Repeat exactly, and only, the lines below starting at the line that contains "ATOM 206 C CA" and ending at the line that contains "ATOM 225 C C", inclusive of both.

Extracted records
+===+

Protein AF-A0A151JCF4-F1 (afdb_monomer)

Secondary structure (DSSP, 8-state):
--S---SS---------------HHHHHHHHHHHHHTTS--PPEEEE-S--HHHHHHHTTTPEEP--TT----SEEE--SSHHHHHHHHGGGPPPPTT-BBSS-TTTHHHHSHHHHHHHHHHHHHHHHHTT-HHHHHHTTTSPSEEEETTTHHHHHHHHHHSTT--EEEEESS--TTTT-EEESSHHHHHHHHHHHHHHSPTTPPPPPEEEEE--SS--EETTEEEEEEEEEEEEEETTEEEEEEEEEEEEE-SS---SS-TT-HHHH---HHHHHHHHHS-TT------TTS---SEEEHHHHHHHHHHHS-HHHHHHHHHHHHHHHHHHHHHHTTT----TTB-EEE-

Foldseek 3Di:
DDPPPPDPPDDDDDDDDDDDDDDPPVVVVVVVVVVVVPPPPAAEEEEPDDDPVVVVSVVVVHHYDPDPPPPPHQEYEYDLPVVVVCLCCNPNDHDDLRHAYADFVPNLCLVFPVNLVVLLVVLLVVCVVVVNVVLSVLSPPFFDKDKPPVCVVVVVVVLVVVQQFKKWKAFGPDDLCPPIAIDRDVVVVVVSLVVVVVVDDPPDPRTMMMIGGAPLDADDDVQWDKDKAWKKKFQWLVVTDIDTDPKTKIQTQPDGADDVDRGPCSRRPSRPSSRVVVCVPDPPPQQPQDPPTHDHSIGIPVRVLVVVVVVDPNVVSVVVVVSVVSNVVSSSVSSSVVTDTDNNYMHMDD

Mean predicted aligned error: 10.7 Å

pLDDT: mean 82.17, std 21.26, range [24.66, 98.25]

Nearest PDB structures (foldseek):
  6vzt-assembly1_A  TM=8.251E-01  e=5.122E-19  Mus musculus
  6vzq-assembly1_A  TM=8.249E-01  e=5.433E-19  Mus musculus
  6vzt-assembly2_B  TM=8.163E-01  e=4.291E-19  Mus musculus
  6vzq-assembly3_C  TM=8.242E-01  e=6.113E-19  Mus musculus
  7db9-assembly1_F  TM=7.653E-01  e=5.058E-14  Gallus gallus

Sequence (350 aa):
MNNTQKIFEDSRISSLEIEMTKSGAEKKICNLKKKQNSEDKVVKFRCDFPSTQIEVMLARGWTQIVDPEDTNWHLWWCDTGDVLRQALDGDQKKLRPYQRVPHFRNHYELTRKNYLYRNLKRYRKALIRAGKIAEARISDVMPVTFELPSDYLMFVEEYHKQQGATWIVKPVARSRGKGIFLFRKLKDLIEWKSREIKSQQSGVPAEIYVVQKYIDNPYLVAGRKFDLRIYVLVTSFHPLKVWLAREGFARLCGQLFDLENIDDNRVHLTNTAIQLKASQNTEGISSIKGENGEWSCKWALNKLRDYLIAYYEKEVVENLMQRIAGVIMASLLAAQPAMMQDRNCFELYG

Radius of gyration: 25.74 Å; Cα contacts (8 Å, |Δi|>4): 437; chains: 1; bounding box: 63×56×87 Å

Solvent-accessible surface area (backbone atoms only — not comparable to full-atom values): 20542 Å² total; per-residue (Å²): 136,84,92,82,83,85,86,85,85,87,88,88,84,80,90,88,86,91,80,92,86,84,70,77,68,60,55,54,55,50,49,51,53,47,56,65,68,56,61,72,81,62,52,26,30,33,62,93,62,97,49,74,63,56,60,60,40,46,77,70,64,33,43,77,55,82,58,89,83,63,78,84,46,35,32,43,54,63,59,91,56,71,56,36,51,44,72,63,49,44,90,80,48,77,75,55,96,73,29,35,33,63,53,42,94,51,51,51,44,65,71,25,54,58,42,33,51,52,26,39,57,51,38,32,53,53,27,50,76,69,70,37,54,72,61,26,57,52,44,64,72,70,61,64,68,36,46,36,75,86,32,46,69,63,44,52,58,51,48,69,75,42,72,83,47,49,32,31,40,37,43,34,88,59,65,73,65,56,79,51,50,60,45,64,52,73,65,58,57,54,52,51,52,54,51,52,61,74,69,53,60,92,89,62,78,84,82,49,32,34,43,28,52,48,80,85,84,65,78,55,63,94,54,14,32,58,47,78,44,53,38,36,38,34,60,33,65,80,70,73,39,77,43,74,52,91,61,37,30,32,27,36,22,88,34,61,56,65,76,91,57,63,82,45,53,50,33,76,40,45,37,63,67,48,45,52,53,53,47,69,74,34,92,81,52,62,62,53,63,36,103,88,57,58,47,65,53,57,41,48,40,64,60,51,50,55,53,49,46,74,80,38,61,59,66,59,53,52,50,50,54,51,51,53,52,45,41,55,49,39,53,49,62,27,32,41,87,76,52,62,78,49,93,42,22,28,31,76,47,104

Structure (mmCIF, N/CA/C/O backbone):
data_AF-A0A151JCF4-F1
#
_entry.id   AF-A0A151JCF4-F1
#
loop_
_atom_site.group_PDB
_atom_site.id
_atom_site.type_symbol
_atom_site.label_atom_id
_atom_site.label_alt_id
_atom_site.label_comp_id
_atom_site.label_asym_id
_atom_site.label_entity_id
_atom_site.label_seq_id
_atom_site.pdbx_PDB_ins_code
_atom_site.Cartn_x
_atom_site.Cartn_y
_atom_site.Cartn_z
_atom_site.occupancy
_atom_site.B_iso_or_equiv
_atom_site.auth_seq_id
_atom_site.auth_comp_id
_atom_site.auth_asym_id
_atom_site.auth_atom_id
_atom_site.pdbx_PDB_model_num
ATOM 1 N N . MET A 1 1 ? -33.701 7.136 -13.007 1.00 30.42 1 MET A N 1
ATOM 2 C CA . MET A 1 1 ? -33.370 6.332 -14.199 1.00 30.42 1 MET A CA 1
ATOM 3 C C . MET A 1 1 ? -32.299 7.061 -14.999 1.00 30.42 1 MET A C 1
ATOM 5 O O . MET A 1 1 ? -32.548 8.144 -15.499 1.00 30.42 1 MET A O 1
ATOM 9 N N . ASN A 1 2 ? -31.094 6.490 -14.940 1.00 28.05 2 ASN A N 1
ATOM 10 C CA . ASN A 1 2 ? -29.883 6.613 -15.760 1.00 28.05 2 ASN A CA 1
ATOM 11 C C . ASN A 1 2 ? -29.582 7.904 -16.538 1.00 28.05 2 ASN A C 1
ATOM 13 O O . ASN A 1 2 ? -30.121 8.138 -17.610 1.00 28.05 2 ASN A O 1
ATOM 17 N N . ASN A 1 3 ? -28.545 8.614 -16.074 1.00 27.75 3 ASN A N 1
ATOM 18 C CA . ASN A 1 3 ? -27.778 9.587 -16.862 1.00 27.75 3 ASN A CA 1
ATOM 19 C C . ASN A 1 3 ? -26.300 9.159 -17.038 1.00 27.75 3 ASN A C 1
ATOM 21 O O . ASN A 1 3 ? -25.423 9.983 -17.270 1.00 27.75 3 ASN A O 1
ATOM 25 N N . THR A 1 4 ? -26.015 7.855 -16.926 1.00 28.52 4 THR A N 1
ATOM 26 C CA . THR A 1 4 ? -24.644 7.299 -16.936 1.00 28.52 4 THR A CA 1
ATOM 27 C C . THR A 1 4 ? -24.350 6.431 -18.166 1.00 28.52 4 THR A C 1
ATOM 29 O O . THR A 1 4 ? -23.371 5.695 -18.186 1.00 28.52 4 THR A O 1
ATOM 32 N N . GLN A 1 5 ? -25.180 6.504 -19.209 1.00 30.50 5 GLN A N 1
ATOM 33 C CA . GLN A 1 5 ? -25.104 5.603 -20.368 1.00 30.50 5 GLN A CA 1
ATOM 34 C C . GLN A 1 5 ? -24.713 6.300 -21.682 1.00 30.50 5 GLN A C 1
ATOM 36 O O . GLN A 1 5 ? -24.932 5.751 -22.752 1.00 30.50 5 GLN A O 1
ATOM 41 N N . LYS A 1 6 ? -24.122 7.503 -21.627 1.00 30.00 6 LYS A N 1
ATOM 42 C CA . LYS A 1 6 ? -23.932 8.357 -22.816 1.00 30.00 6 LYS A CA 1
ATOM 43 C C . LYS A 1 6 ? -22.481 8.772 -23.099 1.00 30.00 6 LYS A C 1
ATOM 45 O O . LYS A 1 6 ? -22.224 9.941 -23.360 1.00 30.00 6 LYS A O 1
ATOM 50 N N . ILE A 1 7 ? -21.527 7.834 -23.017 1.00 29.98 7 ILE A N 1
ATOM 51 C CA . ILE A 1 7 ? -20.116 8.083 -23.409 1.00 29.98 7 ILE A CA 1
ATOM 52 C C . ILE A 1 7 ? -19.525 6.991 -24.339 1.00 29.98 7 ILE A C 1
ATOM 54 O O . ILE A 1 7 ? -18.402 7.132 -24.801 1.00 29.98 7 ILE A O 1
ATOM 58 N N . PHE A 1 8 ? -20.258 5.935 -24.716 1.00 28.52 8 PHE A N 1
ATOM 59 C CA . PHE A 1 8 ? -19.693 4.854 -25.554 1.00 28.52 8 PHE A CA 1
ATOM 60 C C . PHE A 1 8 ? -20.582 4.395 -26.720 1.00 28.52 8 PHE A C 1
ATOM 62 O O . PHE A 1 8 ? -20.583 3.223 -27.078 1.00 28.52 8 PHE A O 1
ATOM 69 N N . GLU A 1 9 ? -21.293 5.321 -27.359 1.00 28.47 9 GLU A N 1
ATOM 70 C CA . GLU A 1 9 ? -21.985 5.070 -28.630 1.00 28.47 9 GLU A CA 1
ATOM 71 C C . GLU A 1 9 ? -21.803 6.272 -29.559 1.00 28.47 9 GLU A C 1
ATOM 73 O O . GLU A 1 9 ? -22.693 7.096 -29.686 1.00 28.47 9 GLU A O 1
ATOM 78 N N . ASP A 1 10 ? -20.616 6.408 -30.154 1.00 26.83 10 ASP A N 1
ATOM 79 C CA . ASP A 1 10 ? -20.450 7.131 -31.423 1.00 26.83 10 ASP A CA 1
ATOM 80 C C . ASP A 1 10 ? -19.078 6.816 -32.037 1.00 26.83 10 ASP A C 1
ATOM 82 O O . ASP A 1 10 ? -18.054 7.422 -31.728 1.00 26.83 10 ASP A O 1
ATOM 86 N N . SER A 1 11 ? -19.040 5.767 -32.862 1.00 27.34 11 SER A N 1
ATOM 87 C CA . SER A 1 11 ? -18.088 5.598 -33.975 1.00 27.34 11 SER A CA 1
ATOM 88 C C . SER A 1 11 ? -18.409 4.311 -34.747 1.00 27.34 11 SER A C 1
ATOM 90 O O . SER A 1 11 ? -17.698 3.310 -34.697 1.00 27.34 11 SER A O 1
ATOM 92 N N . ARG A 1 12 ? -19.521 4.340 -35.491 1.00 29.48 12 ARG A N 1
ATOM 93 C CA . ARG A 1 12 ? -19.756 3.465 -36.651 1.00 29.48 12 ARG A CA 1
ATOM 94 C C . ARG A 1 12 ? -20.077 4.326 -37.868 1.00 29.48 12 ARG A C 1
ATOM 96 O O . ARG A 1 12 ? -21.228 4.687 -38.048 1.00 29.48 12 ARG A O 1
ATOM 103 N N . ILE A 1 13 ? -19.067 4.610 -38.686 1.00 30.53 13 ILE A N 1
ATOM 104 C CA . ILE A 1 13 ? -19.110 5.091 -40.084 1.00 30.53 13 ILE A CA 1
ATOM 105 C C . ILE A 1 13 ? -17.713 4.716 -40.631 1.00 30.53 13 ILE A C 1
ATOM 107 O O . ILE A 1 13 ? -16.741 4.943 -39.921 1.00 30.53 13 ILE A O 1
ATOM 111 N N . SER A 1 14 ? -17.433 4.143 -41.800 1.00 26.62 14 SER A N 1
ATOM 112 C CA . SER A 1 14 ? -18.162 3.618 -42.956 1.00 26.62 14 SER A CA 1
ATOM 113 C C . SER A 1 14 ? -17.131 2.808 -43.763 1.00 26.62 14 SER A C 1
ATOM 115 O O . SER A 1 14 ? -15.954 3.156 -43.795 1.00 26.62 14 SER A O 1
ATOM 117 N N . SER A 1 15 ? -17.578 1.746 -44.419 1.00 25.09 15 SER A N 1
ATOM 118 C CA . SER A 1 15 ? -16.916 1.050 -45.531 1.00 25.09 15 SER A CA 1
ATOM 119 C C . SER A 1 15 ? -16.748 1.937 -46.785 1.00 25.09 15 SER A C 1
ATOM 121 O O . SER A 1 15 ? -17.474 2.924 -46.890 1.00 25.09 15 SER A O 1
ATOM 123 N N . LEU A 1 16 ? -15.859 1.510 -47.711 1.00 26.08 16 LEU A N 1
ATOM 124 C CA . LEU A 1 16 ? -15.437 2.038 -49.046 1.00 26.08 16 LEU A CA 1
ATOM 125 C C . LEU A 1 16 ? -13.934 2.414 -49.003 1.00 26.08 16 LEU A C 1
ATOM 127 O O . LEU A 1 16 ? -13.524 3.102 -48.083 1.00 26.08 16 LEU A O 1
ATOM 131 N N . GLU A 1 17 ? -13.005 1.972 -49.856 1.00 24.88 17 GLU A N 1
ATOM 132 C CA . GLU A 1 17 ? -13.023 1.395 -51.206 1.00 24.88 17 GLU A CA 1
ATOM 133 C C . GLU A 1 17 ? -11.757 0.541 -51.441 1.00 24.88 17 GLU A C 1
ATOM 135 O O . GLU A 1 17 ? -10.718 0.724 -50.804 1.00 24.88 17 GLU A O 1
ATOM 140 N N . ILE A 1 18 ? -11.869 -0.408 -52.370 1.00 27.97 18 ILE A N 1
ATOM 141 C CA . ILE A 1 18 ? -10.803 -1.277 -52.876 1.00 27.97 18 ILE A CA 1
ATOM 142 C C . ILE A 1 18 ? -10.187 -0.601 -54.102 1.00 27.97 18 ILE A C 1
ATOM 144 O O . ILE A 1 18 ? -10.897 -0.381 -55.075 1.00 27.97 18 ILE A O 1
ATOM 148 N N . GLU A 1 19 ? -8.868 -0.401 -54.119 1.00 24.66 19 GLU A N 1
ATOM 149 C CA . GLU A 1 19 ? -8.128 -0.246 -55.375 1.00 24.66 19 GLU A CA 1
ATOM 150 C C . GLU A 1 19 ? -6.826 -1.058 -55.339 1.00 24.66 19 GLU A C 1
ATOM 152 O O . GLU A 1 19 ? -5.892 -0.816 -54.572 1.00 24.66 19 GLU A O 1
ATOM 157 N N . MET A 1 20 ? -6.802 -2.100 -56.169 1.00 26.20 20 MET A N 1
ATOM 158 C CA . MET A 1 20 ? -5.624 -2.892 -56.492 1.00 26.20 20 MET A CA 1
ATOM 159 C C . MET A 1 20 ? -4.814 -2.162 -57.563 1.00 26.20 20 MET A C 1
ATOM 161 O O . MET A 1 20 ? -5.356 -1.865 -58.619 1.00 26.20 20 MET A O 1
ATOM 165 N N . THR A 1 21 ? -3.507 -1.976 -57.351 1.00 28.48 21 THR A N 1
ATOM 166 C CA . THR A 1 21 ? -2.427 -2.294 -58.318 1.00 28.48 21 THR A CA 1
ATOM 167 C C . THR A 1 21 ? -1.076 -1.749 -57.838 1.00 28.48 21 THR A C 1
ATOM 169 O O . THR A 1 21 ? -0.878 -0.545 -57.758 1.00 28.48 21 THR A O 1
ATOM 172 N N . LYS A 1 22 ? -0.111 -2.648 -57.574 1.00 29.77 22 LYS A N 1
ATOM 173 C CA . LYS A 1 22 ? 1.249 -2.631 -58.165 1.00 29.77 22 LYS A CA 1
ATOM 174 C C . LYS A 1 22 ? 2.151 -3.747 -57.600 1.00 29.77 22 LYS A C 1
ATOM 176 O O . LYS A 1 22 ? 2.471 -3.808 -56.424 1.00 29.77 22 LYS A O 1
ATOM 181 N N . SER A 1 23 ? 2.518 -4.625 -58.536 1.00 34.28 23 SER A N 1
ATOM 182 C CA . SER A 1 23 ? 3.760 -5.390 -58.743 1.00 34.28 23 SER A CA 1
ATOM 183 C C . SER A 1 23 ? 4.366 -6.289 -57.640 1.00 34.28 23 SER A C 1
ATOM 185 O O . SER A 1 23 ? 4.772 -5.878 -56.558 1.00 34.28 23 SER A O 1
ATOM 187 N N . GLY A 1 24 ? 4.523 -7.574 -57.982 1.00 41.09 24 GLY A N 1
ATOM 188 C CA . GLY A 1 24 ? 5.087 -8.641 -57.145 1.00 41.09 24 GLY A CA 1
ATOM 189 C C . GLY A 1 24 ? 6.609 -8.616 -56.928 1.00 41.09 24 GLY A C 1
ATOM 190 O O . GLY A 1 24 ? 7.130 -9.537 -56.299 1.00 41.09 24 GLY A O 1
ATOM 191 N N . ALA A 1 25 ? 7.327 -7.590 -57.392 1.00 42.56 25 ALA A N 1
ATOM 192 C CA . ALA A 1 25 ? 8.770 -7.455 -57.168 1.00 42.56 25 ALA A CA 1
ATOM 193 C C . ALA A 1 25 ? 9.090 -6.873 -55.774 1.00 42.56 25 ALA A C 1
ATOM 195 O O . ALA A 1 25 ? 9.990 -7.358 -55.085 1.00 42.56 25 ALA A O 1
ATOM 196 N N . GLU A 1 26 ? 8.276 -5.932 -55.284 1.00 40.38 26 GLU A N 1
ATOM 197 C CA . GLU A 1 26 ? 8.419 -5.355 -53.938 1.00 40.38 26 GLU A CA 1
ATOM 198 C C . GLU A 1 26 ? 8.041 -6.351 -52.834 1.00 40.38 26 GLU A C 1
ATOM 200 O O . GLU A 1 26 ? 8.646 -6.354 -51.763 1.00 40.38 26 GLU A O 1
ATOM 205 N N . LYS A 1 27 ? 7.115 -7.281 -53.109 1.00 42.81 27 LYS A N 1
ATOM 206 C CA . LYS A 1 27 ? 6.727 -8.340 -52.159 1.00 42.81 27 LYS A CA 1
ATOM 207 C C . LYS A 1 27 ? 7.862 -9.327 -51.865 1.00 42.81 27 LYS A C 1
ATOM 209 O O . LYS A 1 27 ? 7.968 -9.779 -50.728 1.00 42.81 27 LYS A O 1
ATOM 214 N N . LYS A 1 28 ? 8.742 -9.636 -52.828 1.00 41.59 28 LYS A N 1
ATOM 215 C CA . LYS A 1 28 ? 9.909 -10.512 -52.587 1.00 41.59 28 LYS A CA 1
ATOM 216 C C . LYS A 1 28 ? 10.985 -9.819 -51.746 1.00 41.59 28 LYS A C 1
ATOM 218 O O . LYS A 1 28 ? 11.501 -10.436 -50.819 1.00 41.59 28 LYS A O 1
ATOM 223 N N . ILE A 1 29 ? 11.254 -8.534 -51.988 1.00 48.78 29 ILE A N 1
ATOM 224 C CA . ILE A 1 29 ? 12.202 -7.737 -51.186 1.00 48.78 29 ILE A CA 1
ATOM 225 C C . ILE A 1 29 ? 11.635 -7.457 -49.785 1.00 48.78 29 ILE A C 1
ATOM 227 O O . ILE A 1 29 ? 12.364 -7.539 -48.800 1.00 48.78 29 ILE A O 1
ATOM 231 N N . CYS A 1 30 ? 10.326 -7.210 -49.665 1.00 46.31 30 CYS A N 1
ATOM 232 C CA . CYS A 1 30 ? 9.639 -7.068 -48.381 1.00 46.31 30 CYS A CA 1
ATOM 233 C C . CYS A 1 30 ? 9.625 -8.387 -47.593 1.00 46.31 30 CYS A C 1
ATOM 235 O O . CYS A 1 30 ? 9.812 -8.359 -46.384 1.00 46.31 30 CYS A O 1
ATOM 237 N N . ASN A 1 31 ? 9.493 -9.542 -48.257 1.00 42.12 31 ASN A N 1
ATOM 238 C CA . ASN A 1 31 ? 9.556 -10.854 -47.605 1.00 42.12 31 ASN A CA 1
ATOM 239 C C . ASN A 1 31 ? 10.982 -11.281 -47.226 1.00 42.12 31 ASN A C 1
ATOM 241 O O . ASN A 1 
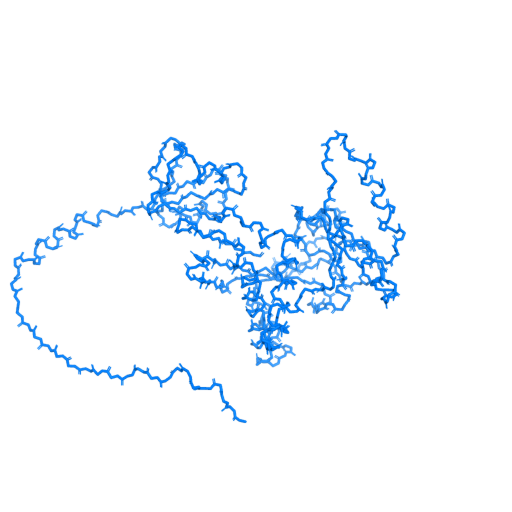31 ? 11.139 -11.942 -46.207 1.00 42.12 31 ASN A O 1
ATOM 245 N N . LEU A 1 32 ? 12.016 -10.872 -47.970 1.00 46.22 32 LEU A N 1
ATOM 246 C CA . LEU A 1 32 ? 13.424 -11.065 -47.588 1.00 46.22 32 LEU A CA 1
ATOM 247 C C . LEU A 1 32 ? 13.834 -10.125 -46.442 1.00 46.22 32 LEU A C 1
ATOM 249 O O . LEU A 1 32 ? 14.444 -10.582 -45.483 1.00 46.22 32 LEU A O 1
ATOM 253 N N . LYS A 1 33 ? 13.400 -8.854 -46.465 1.00 42.12 33 LYS A N 1
ATOM 254 C CA . LYS A 1 33 ? 13.563 -7.917 -45.336 1.00 42.12 33 LYS A CA 1
ATOM 255 C C . LYS A 1 33 ? 12.727 -8.312 -44.115 1.00 42.12 33 LYS A C 1
ATOM 257 O O . LYS A 1 33 ? 13.178 -8.106 -42.996 1.00 42.1
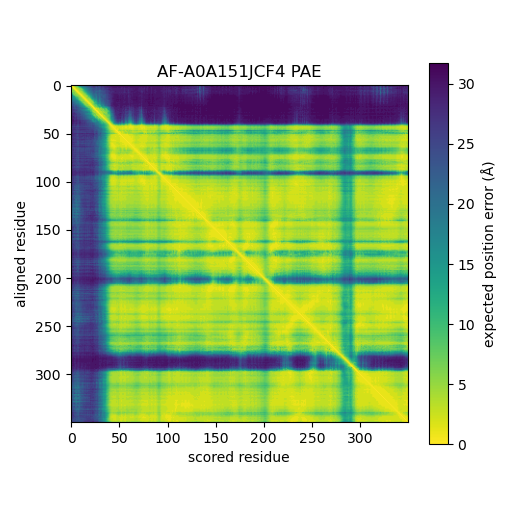2 33 LYS A O 1
ATOM 262 N N . LYS A 1 34 ? 11.545 -8.917 -44.296 1.00 41.84 34 LYS A N 1
ATOM 263 C CA . LYS A 1 34 ? 10.761 -9.525 -43.205 1.00 41.84 34 LYS A CA 1
ATOM 264 C C . LYS A 1 34 ? 11.410 -10.800 -42.671 1.00 41.84 34 LYS A C 1
ATOM 266 O O . LYS A 1 34 ? 11.365 -10.979 -41.466 1.00 41.84 34 LYS A O 1
ATOM 271 N N . LYS A 1 35 ? 12.048 -11.624 -43.516 1.00 38.34 35 LYS A N 1
ATOM 272 C CA . LYS A 1 35 ? 12.831 -12.797 -43.079 1.00 38.34 35 LYS A CA 1
ATOM 273 C C . LYS A 1 35 ? 14.120 -12.418 -42.342 1.00 38.34 35 LYS A C 1
ATOM 275 O O . LYS A 1 35 ? 14.497 -13.123 -41.422 1.00 38.34 35 LYS A O 1
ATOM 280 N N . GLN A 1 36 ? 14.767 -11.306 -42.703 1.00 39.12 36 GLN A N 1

+===+

### Answer for this exercise
ATOM 206 C CA . LYS A 1 27 ? 6.727 -8.340 -52.159 1.00 42.81 27 LYS A CA 1
ATOM 207 C C . LYS A 1 27 ? 7.862 -9.327 -51.865 1.00 42.81 27 LYS A C 1
ATOM 209 O O . LYS A 1 27 ? 7.968 -9.779 -50.728 1.00 42.81 27 LYS A O 1
ATOM 214 N N . LYS A 1 28 ? 8.742 -9.636 -52.828 1.00 41.59 28 LYS A N 1
ATOM 215 C CA . LYS A 1 28 ? 9.909 -10.512 -52.587 1.00 41.59 28 LYS A CA 1
ATOM 216 C C . LYS A 1 28 ? 10.985 -9.819 -51.746 1.00 41.59 28 LYS A C 1
ATOM 218 O O . LYS A 1 28 ? 11.501 -10.436 -50.819 1.00 41.59 28 LYS A O 1
ATOM 223 N N . ILE A 1 29 ? 11.254 -8.534 -51.988 1.00 48.78 29 ILE A N 1
ATOM 224 C CA . ILE A 1 29 ? 12.202 -7.737 -51.186 1.00 48.78 29 ILE A CA 1
ATOM 225 C C . ILE A 1 29 ? 11.635 -7.457 -49.785 1.00 48.78 29 ILE A C 1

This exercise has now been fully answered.